### What is required
For the material below, return exactly the lines starting at the line containing "ATOM 70 O O" and ending at the line containing "ATOM 97 N N", both ends included, and no others.

### Provided data
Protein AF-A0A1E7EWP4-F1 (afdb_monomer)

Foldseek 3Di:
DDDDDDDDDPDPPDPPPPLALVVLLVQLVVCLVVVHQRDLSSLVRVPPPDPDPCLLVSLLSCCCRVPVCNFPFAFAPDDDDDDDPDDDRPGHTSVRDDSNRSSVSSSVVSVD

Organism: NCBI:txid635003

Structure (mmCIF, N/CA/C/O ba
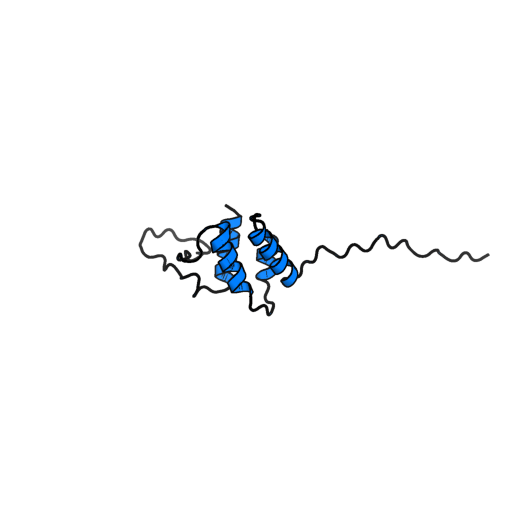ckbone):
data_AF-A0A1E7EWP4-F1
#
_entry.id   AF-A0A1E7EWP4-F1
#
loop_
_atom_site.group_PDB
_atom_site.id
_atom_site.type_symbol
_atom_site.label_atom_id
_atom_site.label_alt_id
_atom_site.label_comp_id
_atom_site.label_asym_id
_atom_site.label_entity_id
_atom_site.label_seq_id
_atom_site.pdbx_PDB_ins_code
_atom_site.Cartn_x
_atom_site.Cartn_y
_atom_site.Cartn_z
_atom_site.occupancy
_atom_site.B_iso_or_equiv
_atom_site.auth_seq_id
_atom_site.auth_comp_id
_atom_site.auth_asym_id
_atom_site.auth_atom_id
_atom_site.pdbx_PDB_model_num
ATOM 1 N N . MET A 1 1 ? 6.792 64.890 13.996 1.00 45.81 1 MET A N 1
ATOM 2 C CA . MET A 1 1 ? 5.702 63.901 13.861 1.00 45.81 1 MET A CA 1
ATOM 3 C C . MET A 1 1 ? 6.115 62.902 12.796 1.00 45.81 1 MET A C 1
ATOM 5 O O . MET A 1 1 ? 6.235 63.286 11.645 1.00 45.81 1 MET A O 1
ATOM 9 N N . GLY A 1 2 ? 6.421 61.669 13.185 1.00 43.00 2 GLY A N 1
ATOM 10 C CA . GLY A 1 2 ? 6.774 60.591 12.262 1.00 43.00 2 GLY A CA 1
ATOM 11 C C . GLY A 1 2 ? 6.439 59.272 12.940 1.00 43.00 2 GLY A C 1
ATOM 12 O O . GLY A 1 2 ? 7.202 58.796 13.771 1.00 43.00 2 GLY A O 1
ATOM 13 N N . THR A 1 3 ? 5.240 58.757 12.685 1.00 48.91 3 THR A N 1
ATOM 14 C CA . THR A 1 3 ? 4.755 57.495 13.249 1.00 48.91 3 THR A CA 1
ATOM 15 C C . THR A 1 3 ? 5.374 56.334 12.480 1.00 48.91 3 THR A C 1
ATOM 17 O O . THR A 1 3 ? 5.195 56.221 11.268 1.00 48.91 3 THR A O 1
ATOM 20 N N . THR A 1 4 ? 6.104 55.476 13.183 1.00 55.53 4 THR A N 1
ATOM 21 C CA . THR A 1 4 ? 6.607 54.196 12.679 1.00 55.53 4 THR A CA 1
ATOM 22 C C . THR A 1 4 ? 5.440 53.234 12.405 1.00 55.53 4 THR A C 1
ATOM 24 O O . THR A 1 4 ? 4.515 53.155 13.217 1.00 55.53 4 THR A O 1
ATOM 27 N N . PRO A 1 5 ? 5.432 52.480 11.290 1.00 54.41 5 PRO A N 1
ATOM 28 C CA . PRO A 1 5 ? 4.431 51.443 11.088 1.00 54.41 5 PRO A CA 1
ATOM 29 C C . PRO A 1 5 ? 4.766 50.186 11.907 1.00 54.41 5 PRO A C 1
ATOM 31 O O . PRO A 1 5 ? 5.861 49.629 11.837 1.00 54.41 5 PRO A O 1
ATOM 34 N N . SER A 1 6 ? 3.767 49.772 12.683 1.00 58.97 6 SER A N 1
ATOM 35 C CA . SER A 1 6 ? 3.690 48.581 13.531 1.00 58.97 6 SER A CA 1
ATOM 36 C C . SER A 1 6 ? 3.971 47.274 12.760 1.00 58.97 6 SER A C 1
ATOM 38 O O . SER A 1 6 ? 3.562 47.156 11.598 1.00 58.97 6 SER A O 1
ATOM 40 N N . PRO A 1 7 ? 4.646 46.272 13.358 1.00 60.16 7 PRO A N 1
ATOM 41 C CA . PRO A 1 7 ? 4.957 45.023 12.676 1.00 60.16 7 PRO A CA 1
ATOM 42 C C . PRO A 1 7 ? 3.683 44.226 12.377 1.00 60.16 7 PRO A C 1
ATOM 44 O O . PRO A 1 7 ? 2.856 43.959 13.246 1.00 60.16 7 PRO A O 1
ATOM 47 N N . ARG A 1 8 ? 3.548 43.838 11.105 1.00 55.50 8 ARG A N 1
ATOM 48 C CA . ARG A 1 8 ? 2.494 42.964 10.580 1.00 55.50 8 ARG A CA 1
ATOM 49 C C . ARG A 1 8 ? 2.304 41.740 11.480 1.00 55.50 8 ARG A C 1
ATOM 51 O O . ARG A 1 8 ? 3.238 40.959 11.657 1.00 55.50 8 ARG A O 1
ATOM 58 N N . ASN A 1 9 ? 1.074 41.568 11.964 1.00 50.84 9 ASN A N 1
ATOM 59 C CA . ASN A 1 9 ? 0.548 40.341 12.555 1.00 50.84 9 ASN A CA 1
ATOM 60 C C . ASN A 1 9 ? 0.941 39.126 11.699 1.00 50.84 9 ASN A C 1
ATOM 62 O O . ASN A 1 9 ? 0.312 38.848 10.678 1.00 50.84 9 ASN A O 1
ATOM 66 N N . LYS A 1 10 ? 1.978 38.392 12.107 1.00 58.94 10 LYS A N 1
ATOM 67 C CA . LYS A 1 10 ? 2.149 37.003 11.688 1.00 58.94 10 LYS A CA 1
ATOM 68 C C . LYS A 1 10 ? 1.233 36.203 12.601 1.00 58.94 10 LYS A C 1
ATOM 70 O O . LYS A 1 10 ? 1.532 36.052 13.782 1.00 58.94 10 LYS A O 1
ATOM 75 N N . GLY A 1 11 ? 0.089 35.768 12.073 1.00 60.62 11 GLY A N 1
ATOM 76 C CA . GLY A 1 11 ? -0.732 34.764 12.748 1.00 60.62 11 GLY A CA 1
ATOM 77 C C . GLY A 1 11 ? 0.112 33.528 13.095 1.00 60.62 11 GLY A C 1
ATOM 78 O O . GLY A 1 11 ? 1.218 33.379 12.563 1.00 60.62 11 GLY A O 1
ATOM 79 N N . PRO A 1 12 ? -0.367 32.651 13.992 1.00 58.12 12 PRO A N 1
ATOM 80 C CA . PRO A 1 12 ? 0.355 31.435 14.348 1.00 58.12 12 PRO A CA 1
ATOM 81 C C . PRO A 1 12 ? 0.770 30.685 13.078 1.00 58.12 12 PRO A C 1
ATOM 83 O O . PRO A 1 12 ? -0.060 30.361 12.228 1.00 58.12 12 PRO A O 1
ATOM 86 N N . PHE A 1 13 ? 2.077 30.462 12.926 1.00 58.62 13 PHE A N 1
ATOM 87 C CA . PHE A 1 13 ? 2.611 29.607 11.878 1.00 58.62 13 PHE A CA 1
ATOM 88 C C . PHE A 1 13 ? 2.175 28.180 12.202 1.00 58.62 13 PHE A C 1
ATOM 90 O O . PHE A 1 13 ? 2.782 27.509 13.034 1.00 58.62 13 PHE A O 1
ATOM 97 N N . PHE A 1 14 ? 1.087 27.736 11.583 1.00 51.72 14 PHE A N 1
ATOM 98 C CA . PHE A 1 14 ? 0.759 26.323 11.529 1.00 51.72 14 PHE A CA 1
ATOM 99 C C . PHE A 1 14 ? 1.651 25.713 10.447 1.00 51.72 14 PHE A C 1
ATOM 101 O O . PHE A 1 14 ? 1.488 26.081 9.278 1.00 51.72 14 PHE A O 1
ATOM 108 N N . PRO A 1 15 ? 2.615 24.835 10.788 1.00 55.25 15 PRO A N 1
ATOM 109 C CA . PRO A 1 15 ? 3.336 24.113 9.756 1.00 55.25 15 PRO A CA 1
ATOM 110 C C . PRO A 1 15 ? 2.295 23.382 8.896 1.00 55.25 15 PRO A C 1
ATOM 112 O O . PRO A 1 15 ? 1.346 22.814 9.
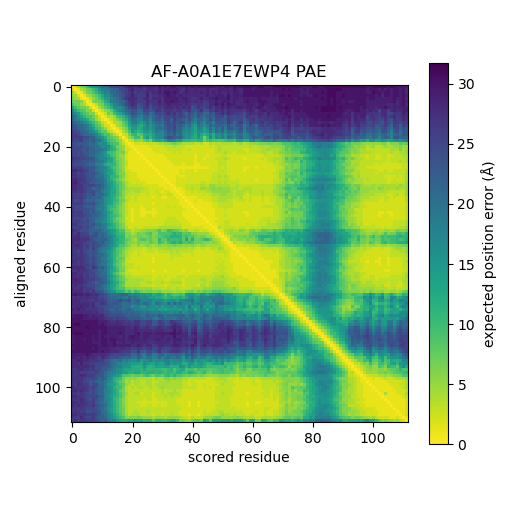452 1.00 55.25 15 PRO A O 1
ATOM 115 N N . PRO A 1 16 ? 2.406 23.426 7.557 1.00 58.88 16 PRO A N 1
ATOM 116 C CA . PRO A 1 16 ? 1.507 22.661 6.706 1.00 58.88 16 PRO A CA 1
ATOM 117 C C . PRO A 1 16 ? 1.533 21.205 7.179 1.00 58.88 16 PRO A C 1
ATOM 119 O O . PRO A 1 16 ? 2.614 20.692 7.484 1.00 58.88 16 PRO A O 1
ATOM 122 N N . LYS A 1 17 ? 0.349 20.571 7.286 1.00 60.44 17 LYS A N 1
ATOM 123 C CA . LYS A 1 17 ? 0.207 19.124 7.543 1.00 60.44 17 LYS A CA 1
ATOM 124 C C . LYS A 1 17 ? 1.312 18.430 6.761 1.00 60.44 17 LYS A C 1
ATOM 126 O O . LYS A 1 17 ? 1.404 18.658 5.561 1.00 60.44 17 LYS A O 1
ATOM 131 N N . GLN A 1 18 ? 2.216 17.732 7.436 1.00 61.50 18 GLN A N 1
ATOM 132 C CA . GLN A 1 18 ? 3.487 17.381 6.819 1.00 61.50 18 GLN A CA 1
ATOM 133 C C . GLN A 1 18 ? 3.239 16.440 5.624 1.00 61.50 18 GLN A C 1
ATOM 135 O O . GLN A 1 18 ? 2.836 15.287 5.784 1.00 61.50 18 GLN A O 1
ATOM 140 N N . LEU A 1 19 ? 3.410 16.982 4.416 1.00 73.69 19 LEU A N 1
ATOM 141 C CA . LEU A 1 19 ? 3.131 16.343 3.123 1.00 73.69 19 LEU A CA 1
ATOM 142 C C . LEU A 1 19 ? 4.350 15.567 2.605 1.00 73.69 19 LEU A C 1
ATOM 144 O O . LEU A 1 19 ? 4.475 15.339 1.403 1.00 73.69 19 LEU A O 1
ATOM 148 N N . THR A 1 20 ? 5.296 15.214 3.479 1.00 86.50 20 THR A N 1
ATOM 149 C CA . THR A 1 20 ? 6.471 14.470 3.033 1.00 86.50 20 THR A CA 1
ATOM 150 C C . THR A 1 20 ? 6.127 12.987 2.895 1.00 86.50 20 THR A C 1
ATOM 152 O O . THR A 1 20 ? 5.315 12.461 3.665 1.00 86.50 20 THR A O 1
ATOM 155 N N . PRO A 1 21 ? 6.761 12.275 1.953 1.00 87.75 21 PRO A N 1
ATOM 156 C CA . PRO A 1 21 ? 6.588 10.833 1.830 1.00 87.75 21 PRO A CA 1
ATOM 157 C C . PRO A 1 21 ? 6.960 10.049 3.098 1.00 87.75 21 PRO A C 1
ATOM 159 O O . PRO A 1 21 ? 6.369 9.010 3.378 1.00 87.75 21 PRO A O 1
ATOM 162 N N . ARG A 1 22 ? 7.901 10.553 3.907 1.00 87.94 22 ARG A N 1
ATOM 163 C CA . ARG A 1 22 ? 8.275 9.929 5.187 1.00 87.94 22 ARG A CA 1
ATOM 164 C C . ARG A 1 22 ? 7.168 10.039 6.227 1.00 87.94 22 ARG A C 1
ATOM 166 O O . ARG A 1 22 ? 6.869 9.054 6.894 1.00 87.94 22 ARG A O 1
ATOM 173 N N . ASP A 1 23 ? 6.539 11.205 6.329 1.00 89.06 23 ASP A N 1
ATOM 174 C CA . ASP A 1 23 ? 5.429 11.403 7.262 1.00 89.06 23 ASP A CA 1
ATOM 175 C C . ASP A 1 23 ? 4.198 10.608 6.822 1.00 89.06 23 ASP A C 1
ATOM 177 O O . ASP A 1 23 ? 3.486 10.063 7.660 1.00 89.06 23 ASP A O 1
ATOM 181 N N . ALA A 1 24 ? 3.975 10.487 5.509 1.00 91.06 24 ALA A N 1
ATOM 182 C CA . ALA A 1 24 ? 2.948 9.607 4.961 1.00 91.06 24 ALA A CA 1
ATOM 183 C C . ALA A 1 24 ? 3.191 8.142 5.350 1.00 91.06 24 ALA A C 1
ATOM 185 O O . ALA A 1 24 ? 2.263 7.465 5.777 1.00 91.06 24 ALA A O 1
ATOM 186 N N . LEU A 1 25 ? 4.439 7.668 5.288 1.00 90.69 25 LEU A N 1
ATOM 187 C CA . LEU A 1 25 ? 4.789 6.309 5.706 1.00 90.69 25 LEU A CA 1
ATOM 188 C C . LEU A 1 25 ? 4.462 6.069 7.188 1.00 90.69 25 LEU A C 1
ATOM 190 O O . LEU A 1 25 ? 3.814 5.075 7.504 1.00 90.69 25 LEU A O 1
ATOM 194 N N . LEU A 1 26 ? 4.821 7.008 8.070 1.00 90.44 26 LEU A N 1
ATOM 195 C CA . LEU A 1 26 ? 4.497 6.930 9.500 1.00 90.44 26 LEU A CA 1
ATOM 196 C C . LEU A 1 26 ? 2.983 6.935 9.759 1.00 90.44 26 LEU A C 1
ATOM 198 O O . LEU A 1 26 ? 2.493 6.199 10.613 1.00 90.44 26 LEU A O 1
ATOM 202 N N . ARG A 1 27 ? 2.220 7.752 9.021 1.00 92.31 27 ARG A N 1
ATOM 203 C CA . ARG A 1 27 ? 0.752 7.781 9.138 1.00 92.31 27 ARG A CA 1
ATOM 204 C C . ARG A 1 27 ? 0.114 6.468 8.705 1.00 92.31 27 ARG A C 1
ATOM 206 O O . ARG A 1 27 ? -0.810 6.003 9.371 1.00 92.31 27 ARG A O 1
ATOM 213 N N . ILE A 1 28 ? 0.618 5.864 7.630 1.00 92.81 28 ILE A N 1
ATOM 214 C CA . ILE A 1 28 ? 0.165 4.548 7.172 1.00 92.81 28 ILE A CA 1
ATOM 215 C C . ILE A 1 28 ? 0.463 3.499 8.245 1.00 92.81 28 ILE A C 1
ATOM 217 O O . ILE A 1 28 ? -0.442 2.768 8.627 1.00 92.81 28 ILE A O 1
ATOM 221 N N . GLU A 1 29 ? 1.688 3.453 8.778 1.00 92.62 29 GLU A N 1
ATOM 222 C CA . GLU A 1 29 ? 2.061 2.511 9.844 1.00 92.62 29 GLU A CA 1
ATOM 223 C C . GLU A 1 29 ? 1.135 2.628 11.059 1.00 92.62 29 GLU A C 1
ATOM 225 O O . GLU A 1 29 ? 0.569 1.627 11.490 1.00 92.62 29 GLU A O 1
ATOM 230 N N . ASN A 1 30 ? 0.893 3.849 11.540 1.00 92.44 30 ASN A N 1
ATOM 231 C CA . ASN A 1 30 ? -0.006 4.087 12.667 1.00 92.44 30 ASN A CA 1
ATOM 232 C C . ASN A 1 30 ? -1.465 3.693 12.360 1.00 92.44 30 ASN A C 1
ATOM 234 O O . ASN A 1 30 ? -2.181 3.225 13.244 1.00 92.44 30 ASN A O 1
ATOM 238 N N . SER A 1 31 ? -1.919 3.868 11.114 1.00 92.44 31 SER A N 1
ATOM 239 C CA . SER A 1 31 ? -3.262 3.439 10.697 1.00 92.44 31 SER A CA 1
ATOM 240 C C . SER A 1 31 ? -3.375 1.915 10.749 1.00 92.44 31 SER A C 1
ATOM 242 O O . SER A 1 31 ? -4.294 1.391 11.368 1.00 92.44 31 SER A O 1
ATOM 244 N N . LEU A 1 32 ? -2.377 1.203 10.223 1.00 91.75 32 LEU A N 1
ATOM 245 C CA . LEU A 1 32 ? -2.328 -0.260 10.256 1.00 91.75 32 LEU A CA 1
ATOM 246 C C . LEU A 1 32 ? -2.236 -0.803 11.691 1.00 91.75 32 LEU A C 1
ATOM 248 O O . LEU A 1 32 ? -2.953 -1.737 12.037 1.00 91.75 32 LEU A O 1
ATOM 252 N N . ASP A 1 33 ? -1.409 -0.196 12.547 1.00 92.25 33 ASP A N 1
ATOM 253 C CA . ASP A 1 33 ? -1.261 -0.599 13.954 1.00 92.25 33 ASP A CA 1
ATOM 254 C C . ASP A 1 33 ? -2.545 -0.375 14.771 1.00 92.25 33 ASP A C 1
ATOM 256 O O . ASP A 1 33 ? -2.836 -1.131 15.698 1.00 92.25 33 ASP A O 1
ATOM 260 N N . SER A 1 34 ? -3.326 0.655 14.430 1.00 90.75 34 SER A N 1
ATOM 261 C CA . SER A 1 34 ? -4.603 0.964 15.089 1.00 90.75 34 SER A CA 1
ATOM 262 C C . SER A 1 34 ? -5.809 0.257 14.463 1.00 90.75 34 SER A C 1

### Solution for this task
ATOM 70 O O . LYS A 1 10 ? 1.532 36.052 13.782 1.00 58.94 10 LYS A O 1
ATOM 75 N N . GLY A 1 11 ? 0.089 35.768 12.073 1.00 60.62 11 GLY A N 1
ATOM 76 C CA . GLY A 1 11 ? -0.732 34.764 12.748 1.00 60.62 11 GLY A CA 1
ATOM 77 C C . GLY A 1 11 ? 0.112 33.528 13.095 1.00 60.62 11 GLY A C 1
ATOM 78 O O . GLY A 1 11 ? 1.218 33.379 12.563 1.00 60.62 11 GLY A O 1
ATOM 79 N N . PRO A 1 12 ? -0.367 32.651 13.992 1.00 58.12 12 PRO A N 1
ATOM 80 C CA . PRO A 1 12 ? 0.355 31.435 14.348 1.00 58.12 12 PRO A CA 1
ATOM 81 C C . PRO A 1 12 ? 0.770 30.685 13.078 1.00 58.12 12 PRO A C 1
ATOM 83 O O . PRO A 1 12 ? -0.060 30.361 12.228 1.00 58.12 12 PRO A O 1
ATOM 86 N N . PHE A 1 13 ? 2.077 30.462 12.926 1.00 58.62 13 PHE A N 1
ATOM 87 C CA . PHE A 1 13 ? 2.611 29.607 11.878 1.00 58.62 13 PHE A CA 1
ATOM 88 C C . PHE A 1 13 ? 2.175 28.180 12.202 1.00 58.62 13 PHE A C 1
ATOM 90 O O . PHE A 1 13 ? 2.782 27.509 13.034 1.00 58.62 13 PHE A O 1
ATOM 97 N N . PHE A 1 14 ? 1.087 27.736 11.583 1.00 51.72 14 PHE A N 1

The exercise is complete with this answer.